14 maggio 2014

Parkour: il rapporto spazio/soggetto tra movimento e schemi mentali



Buongiorno a tutti,
la ricerca che abbiamo deciso di svolgere è sul Parkour e, nello specifico, sul rapporto che esso sviluppa tra il soggetto e lo spazio.

Il Parkour è una disciplina metropolitana nata in Francia agli inizi degli anni ’90 che consiste nell'eseguire un percorso superando qualsiasi genere di ostacolo vi sia presente con la maggior efficienza di movimento possibile, adattando il proprio corpo all'ambiente circostante. Con efficienza si intende uno spostamento che sia al contempo semplice, veloce e sicuro; un termine che racchiude in sé entrambe le parti della dicotomia spazio/tempo che vediamo spesso emergere, anche a livello antropologico, nello studio delle categorie del soggetto.
Il nome deriva dal percorso di guerra, chiamato “percorso del combattente” (in francese parcours du combattant), utilizzato nell’addestramento militare proposto da Georges Hébert. Egli era un ufficiale di marina francese che, nei primi anni del Novecento, sviluppò un particolare metodo di allenamento per l’addestramento delle truppe definito Hébertismo; il suo motto è esemplificativo della pratica: «Essere forti per essere utili». Il metodo viene anche definito come “naturale” poiché si fonda sull’idea che il migliore modo per allenare un uomo è esercitarlo nei movimenti naturali che sa fare, nelle situazioni che la natura gli presenta e gli richiede.
Sarà poi David Belle, figlio di un pompiere addestrato secondo il metodo di Hébert, che, dopo aver sperimentato fin da piccolo percorsi e tracciati, da adulto intraprese la carriera militare, vincendo numerosi trofei nei “percorsi del combattente”. Dopo essere divenuto anche lui pompiere ed essere stato costretto ad abbandonare il mestiere a causa di un infortunio al polso, non accettando di abbandonare la pratica che l’aveva da sempre appassionato, ne fece una filosofia e fondò quello che oggi è conosciuto come Parkour.
Nel 1998 David Belle e Hubert Koundé decisero di sostituire alla “c” di parcours la “k”, sia per veicolare una maggiore sensazione di aggressività sia per innegabili motivi estetici, e di eliminare la “s” muta in quanto contrastante con l’idea di efficienza del Parkour.
Belle non è l’unico fondatore della disciplina, viene infatti affiancato anche dal gruppo degli Yamakasi, che fondarono l’Art du déplacement, e Sebastien Foucan, che creò il Free Running.
Spesso la disciplina del Parkour viene confusa con il Free Running, che si discosta dal Parkour in quanto l’efficienza nella scelta del percorso viene messa in secondo piano rispetto alla spettacolarità e all’originalità dei movimenti. Il Free Running in ogni caso permette di poter godere delle peculiarità dell’abilità motoria e tracciativa non vincolandosi necessariamente all’emergenza e all’efficienza, ma tenendo conto oltre che degli aspetti estetici, anche di quelli quotidiani, che non necessariamente sono volti all’efficienza.
La diffusione del Parkour è avvenuta soprattutto grazie al passaparola e, come si può immaginare, è esplosa con la diffusione di internet ed in particolare con i video caricati su YouTube. Questo genere di diffusione porta la pratica ad essere da un lato conosciuta anche in territori diversi da quelli di origine, ma dall’altro a divulgare un’immagine fuorviante della pratica, in quanto commista con gesti e movimenti superflui che, come abbiamo visto, non rientrano nella disciplina pura.
In Italia il Parkour arriva attorno al 2005; si è sviluppato molto grazie al web e ai siti locali che hanno creato i primi incontri tra tracciatori.

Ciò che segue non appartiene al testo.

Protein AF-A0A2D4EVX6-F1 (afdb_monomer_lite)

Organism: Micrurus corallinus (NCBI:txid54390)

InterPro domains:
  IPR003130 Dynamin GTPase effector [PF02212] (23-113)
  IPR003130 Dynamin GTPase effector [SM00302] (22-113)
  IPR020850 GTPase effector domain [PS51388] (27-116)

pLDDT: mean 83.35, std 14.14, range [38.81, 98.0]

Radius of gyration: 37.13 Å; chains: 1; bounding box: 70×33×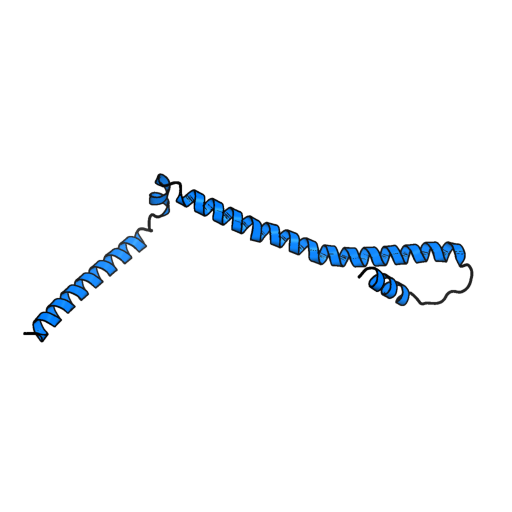103 Å

Secondary structure (DSSP, 8-state):
-HHHHHHHHHHH------S-HHHHHHHHHHHHHHHHHHHHHHHHHHHHHHHHHHIIIIIIHHHHHHHHHHHHTT-HHHHHHHT---HHHHHHHHHHHHHHHHHHHHHHHHHHHHT-

Sequence (116 aa):
IYSEDLTAVRQEDTFSDETGYTEECSVTEMLYHMAAYFKSVKVRLGTQIPLIIHLYMFKDFAERLQNEMMQLLQSGDELEDLFHEGRDVVSLRNSLKERIERLRKARQLLKKFLFK

Foldseek 3Di:
DLVVLLVVLVVVPPDDDDDDDDPVVVVVSVVSSVRSVVVVVVVVCVPVVVVVCCCCVPVVVVVVVVVVVVVVVVPVVCVCVVPDDDPVVVVVVVVVVVVVVVVVVVVVVVVVVVVD

Structure (mmCIF, N/CA/C/O backbone):
data_AF-A0A2D4EVX6-F1
#
_entry.id   AF-A0A2D4EVX6-F1
#
loop_
_atom_site.group_PDB
_atom_site.id
_atom_site.type_symbol
_atom_site.label_atom_id
_atom_site.label_alt_id
_atom_site.label_comp_id
_atom_site.label_asym_id
_atom_site.label_entity_id
_atom_site.label_seq_id
_atom_site.pdbx_PDB_ins_code
_atom_site.Cartn_x
_atom_site.Cartn_y
_atom_site.Cartn_z
_atom_site.occupancy
_atom_site.B_iso_or_equiv
_atom_site.auth_seq_id
_atom_site.auth_comp_id
_atom_site.auth_asym_id
_atom_site.auth_atom_id
_atom_site.pdbx_PDB_model_num
ATOM 1 N N . ILE A 1 1 ? 30.841 -0.052 -18.323 1.00 70.19 1 ILE A N 1
ATOM 2 C CA . ILE A 1 1 ? 29.754 -0.724 -19.077 1.00 70.19 1 ILE A CA 1
ATOM 3 C C . ILE A 1 1 ? 30.065 -0.776 -20.576 1.00 70.19 1 ILE A C 1
ATOM 5 O O . ILE A 1 1 ? 30.633 -1.770 -20.986 1.00 70.19 1 ILE A O 1
ATOM 9 N N . TYR A 1 2 ? 29.845 0.274 -21.387 1.00 76.81 2 TYR A N 1
ATOM 10 C CA . TYR A 1 2 ? 30.079 0.192 -22.850 1.00 76.81 2 TYR A CA 1
ATOM 11 C C . TYR A 1 2 ? 31.524 -0.168 -23.244 1.00 76.81 2 TYR A C 1
ATOM 13 O O . TYR A 1 2 ? 31.737 -1.046 -24.072 1.00 76.81 2 TYR A O 1
ATOM 21 N N . SER A 1 3 ? 32.523 0.468 -22.619 1.00 76.50 3 SER A N 1
ATOM 22 C CA . SER A 1 3 ? 33.935 0.169 -22.905 1.00 76.50 3 SER A CA 1
ATOM 23 C C . SER A 1 3 ? 34.342 -1.253 -22.507 1.00 76.50 3 SER A C 1
ATOM 25 O O . SER A 1 3 ? 35.227 -1.816 -23.137 1.00 76.50 3 SER A O 1
ATOM 27 N N . GLU A 1 4 ? 33.714 -1.815 -21.472 1.00 80.31 4 GLU A N 1
ATOM 28 C CA . GLU A 1 4 ? 33.989 -3.174 -20.983 1.00 80.31 4 GLU A CA 1
ATOM 29 C C . GLU A 1 4 ? 33.282 -4.210 -21.866 1.00 80.31 4 GLU A C 1
ATOM 31 O O . GLU A 1 4 ? 33.834 -5.262 -22.184 1.00 80.31 4 GLU A O 1
ATOM 36 N N . ASP A 1 5 ? 32.072 -3.882 -22.325 1.00 79.25 5 ASP A N 1
ATOM 37 C CA . ASP A 1 5 ? 31.315 -4.685 -23.278 1.00 79.25 5 ASP A CA 1
ATOM 38 C C . ASP A 1 5 ? 32.018 -4.752 -24.636 1.00 79.25 5 ASP A C 1
ATOM 40 O O . ASP A 1 5 ? 32.087 -5.827 -25.220 1.00 79.25 5 ASP A O 1
ATOM 44 N N . LEU A 1 6 ? 32.605 -3.649 -25.109 1.00 78.38 6 LEU A N 1
ATOM 45 C CA . LEU A 1 6 ? 33.368 -3.618 -26.358 1.00 78.38 6 LEU A CA 1
ATOM 46 C C . LEU A 1 6 ? 34.619 -4.504 -26.296 1.00 78.38 6 LEU A C 1
ATOM 48 O O . LEU A 1 6 ? 34.915 -5.220 -27.248 1.00 78.38 6 LEU A O 1
ATOM 52 N N . THR A 1 7 ? 35.336 -4.495 -25.169 1.00 77.75 7 THR A N 1
ATOM 53 C CA . THR A 1 7 ? 36.500 -5.372 -24.971 1.00 77.75 7 THR A CA 1
ATOM 54 C C . THR A 1 7 ? 36.113 -6.844 -24.849 1.00 77.75 7 THR A C 1
ATOM 56 O O . THR A 1 7 ? 36.869 -7.698 -25.298 1.00 77.75 7 THR A O 1
ATOM 59 N N . ALA A 1 8 ? 34.933 -7.140 -24.294 1.00 77.56 8 ALA A N 1
ATOM 60 C CA . ALA A 1 8 ? 34.431 -8.505 -24.171 1.00 77.56 8 ALA A CA 1
ATOM 61 C C . ALA A 1 8 ? 34.025 -9.094 -25.531 1.00 77.56 8 ALA A C 1
ATOM 63 O O . ALA A 1 8 ? 34.403 -10.217 -25.835 1.00 77.56 8 ALA A O 1
ATOM 64 N N . VAL A 1 9 ? 33.324 -8.325 -26.376 1.00 75.75 9 VAL A N 1
ATOM 65 C CA . VAL A 1 9 ? 32.906 -8.804 -27.709 1.00 75.75 9 VAL A CA 1
ATOM 66 C C . VAL A 1 9 ? 34.122 -9.026 -28.623 1.00 75.75 9 VAL A C 1
ATOM 68 O O . VAL A 1 9 ? 34.171 -10.009 -29.349 1.00 75.75 9 VAL A O 1
ATOM 71 N N . ARG A 1 10 ? 35.161 -8.183 -28.538 1.00 70.38 10 ARG A N 1
ATOM 72 C CA . ARG A 1 10 ? 36.403 -8.364 -29.321 1.00 70.38 10 ARG A CA 1
ATOM 73 C C . ARG A 1 10 ? 37.227 -9.590 -28.908 1.00 70.38 10 ARG A C 1
ATOM 75 O O . ARG A 1 10 ? 38.012 -10.078 -29.711 1.00 70.38 10 ARG A O 1
ATOM 82 N N . GLN A 1 11 ? 37.095 -10.059 -27.665 1.00 67.12 11 GLN A N 1
ATOM 83 C CA . GLN A 1 11 ? 37.796 -11.253 -27.171 1.00 67.12 11 GLN A CA 1
ATOM 84 C C . GLN A 1 11 ? 37.101 -12.566 -27.558 1.00 67.12 11 GLN A C 1
ATOM 86 O O . GLN A 1 11 ? 37.748 -13.609 -27.526 1.00 67.12 11 GLN A O 1
ATOM 91 N N . GLU A 1 12 ? 35.816 -12.533 -27.919 1.00 62.78 12 GLU A N 1
ATOM 92 C CA . GLU A 1 12 ? 35.064 -13.729 -28.326 1.00 62.78 12 GLU A CA 1
ATOM 93 C C . GLU A 1 12 ? 35.380 -14.169 -29.774 1.00 62.78 12 GLU A C 1
ATOM 95 O O . GLU A 1 12 ? 35.300 -15.360 -30.063 1.00 62.78 12 GLU A O 1
ATOM 100 N N . ASP A 1 13 ? 35.826 -13.251 -30.644 1.00 58.84 13 ASP A N 1
ATOM 101 C CA . ASP A 1 13 ? 36.012 -13.472 -32.093 1.00 58.84 13 ASP A CA 1
ATOM 102 C C . ASP A 1 13 ? 37.479 -13.636 -32.557 1.00 58.84 13 ASP A C 1
ATOM 104 O O . ASP A 1 13 ? 37.778 -13.536 -33.748 1.00 58.84 13 ASP A O 1
ATOM 108 N N . THR A 1 14 ? 38.439 -13.934 -31.670 1.00 49.19 14 THR A N 1
ATOM 109 C CA . THR A 1 14 ? 39.799 -14.311 -32.114 1.00 49.19 14 THR A CA 1
ATOM 110 C C . THR A 1 14 ? 39.817 -15.723 -32.714 1.00 49.19 14 THR A C 1
ATOM 112 O O . THR A 1 14 ? 40.315 -16.664 -32.095 1.00 49.19 14 THR A O 1
ATOM 115 N N . PHE A 1 15 ? 39.287 -15.878 -33.929 1.00 42.28 15 PHE A N 1
ATOM 116 C CA . PHE A 1 15 ? 39.588 -16.994 -34.820 1.00 42.28 15 PHE A CA 1
ATOM 117 C C . PHE A 1 15 ? 40.098 -16.451 -36.159 1.00 42.28 15 PHE A C 1
ATOM 119 O O . PHE A 1 15 ? 39.521 -15.547 -36.754 1.00 42.28 15 PHE A O 1
ATOM 126 N N . SER A 1 16 ? 41.246 -16.990 -36.557 1.00 55.19 16 SER A N 1
ATOM 127 C CA . SER A 1 16 ? 42.100 -16.616 -37.682 1.00 55.19 16 SER A CA 1
ATOM 128 C C . SER A 1 16 ? 41.368 -16.472 -39.013 1.00 55.19 16 SER A C 1
ATOM 130 O O . SER A 1 16 ? 40.744 -17.430 -39.464 1.00 55.19 16 SER A O 1
ATOM 132 N N . ASP A 1 17 ? 41.614 -15.367 -39.709 1.00 38.81 17 ASP A N 1
ATOM 133 C CA . ASP A 1 17 ? 41.926 -15.459 -41.130 1.00 38.81 17 ASP A CA 1
ATOM 134 C C . ASP A 1 17 ? 42.973 -14.400 -41.482 1.00 38.81 17 ASP A C 1
ATOM 136 O O . ASP A 1 17 ? 43.020 -13.345 -40.842 1.00 38.81 17 ASP A O 1
ATOM 140 N N . GLU A 1 18 ? 43.821 -14.709 -42.464 1.00 54.56 18 GLU A N 1
ATOM 141 C CA . GLU A 1 18 ? 44.826 -13.825 -43.059 1.00 54.56 18 GLU A CA 1
ATOM 142 C C . GLU A 1 18 ? 44.612 -13.768 -44.590 1.00 54.56 18 GLU A C 1
ATOM 144 O O . GLU A 1 18 ? 44.949 -14.722 -45.279 1.00 54.56 18 GLU A O 1
ATOM 149 N N . THR A 1 19 ? 44.030 -12.693 -45.144 1.00 46.41 19 THR A N 1
ATOM 150 C CA . THR A 1 19 ? 44.411 -11.856 -46.304 1.00 46.41 19 THR A CA 1
ATOM 151 C C . THR A 1 19 ? 43.236 -10.947 -46.764 1.00 46.41 19 THR A C 1
ATOM 153 O O . THR A 1 19 ? 42.262 -11.442 -47.311 1.00 46.41 19 THR A O 1
ATOM 156 N N . GLY A 1 20 ? 43.334 -9.604 -46.615 1.00 52.41 20 GLY A N 1
ATOM 157 C CA . GLY A 1 20 ? 42.418 -8.638 -47.290 1.00 52.41 20 GLY A CA 1
ATOM 158 C C . GLY A 1 20 ? 41.892 -7.398 -46.519 1.00 52.41 20 GLY A C 1
ATOM 159 O O . GLY A 1 20 ? 40.824 -6.888 -46.833 1.00 52.41 20 GLY A O 1
ATOM 160 N N . TYR A 1 21 ? 42.595 -6.891 -45.500 1.00 54.12 21 TYR A N 1
ATOM 161 C CA . TYR A 1 21 ? 41.936 -6.369 -44.287 1.00 54.12 21 TYR A CA 1
ATOM 162 C C . TYR A 1 21 ? 41.415 -4.927 -44.177 1.00 54.12 21 TYR A C 1
ATOM 164 O O . TYR A 1 21 ? 40.834 -4.630 -43.143 1.00 54.12 21 TYR A O 1
ATOM 172 N N . THR A 1 22 ? 41.573 -3.981 -45.102 1.00 53.25 22 THR A N 1
ATOM 173 C CA . THR A 1 22 ? 41.259 -2.574 -44.733 1.00 53.25 22 THR A CA 1
ATOM 174 C C . THR A 1 22 ? 39.767 -2.217 -44.712 1.00 53.25 22 THR A C 1
ATOM 176 O O . THR A 1 22 ? 39.336 -1.508 -43.804 1.00 53.25 22 THR A O 1
ATOM 179 N N . GLU A 1 23 ? 38.961 -2.704 -45.661 1.00 55.75 23 GLU A N 1
ATOM 180 C CA . GLU A 1 23 ? 37.510 -2.427 -45.679 1.00 55.75 23 GLU A CA 1
ATOM 181 C C . GLU A 1 23 ? 36.724 -3.390 -44.778 1.00 55.75 23 GLU A C 1
ATOM 183 O O . GLU A 1 23 ? 35.837 -2.958 -44.039 1.00 55.75 23 GLU A O 1
ATOM 188 N N . GLU A 1 24 ? 37.102 -4.670 -44.747 1.00 58.34 24 GLU A N 1
ATOM 189 C CA . GLU A 1 24 ? 36.478 -5.670 -43.871 1.00 58.34 24 GLU A CA 1
ATOM 190 C C . GLU A 1 24 ? 36.765 -5.400 -42.386 1.00 58.34 24 GLU A C 1
ATOM 192 O O . GLU A 1 24 ? 35.877 -5.576 -41.551 1.00 58.34 24 GLU A O 1
ATOM 197 N N . CYS A 1 25 ? 37.944 -4.866 -42.037 1.00 62.19 25 CYS A N 1
ATOM 198 C CA . CYS A 1 25 ? 38.255 -4.440 -40.665 1.00 62.19 25 CYS A CA 1
ATOM 199 C C . CYS A 1 25 ? 37.375 -3.259 -40.213 1.00 62.19 25 CYS A C 1
ATOM 201 O O . CYS A 1 25 ? 36.984 -3.182 -39.053 1.00 62.19 25 CYS A O 1
ATOM 203 N N . SER A 1 26 ? 36.977 -2.368 -41.129 1.00 78.69 26 SER A N 1
ATOM 204 C CA . SER A 1 26 ? 36.086 -1.240 -40.811 1.00 78.69 26 SER A CA 1
ATOM 205 C C . SER A 1 26 ? 34.651 -1.700 -40.527 1.00 78.69 26 SER A C 1
ATOM 207 O O . SER A 1 26 ? 34.027 -1.271 -39.552 1.00 78.69 26 SER A O 1
ATOM 209 N N . VAL A 1 27 ? 34.128 -2.620 -41.346 1.00 82.62 27 VAL A N 1
ATOM 210 C CA . VAL A 1 27 ? 32.777 -3.176 -41.166 1.00 82.62 27 VAL A CA 1
ATOM 211 C C . VAL A 1 27 ? 32.707 -4.067 -39.922 1.00 82.62 27 VAL A C 1
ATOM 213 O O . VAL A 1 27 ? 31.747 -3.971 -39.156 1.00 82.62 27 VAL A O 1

Chi pratica Parkour è chiamato tracciatore, definizione evocativa del fatto che l’obiettivo del soggetto è quello di tracciare sia metaforicamente che fisicamente un percorso nello spazio; i movimenti e la direzione che si andranno a percorrere vanno difatti ben focalizzati prima mentalmente in maniera conscia e successivamente percorsi in tutta la materialità del proprio corpo.
La presa di coscienza di sé, del proprio corpo, dei propri movimenti e soprattutto delle proprie possibilità è centrale in questa disciplina, che non per nulla è definita come tale. Definirla come sport estremo o come semplice pratica urbana rischia difatti di non cogliere quella che è la grande operazione di disciplinamento e consapevolezza che i tracciatori compiono in se stessi e su se stessi; sia che si debba percorrere con efficienza, sia che lo si debba fare con originalità ed eleganza, la cognizione delle proprie possibilità fisiche e spaziali risulta fondamentale.
Il Parkour non è poi soltanto uno sport, ma anche un'applicazione sociale: i suoi valori sono importanti per insegnare ai giovani (e non solo) il rispetto per se stessi e la conoscenza dei propri limiti, utili per poter affrontare non solo gli ostacoli materiali della città, ma anche quelli piccoli o grandi della vita. Le associazioni nazionali che lo praticano ed insegnano sono difatti molto attente a questi aspetti; l’associazione dei Milan Monkeys e della loro palestra Total Natural Training, oggetto della nostra ricerca, perseguono infatti anche questa ambizione.
L’applicazione del Parkour alla vita quotidiana, e non solo all’ambito della palestra o dei momenti selezionati in cui si apprende o ci si allena, è particolarmente utile; è comprovato difatti che i tempi di spostamento diminuiscono sensibilmente, fattore non indifferente nel momento in cui ci si ritrova a vivere, come spesso accade per chi pratica questa disciplina oggi, nelle grandi città.
Oltre ad una facilitazione nell’analisi dello spazio circostante, il Parkour, nel momento in cui viene praticato da tempo e quindi assorbito nelle competenze del soggetto, cambia sensibilmente la cognizione dello spazio e del luogo del soggetto. Le sue mappe mentali saranno differenti a livello organizzativo rispetto a quelle di un non praticante e gli schemi con cui affronta le dinamiche spaziali saranno sempre soggette ad un’analisi, più o meno preponderante, dell’efficienza di movimento possibile e dell’area di spostamento agibile rispetto al luogo in cui è collocato.
L’apprendimento della pratica non per nulla deriva da una disciplina militare: richiede molta attenzione all’analisi dello spazio circostante, ma al contempo anche una grande capacità di analisi interiore; è solo grazie all’ascolto delle proprie sensazioni, dei propri sensi e dei propri limiti e possibilità che si può migliorare. Un semplice allenamento di tipo muscolare che non preveda anche un introspezione, sarebbe manchevole di una parte fondante della pratica del Parkour. Il potenziamento fisico è in ogni caso fondamentale e deve sempre accompagnarsi ad una prova pratica di percorsi; si può divenire tracciatori esperti solo nel momento in cui si esperisce, si prova, si fallisce e si riesce molteplici volte sul campo.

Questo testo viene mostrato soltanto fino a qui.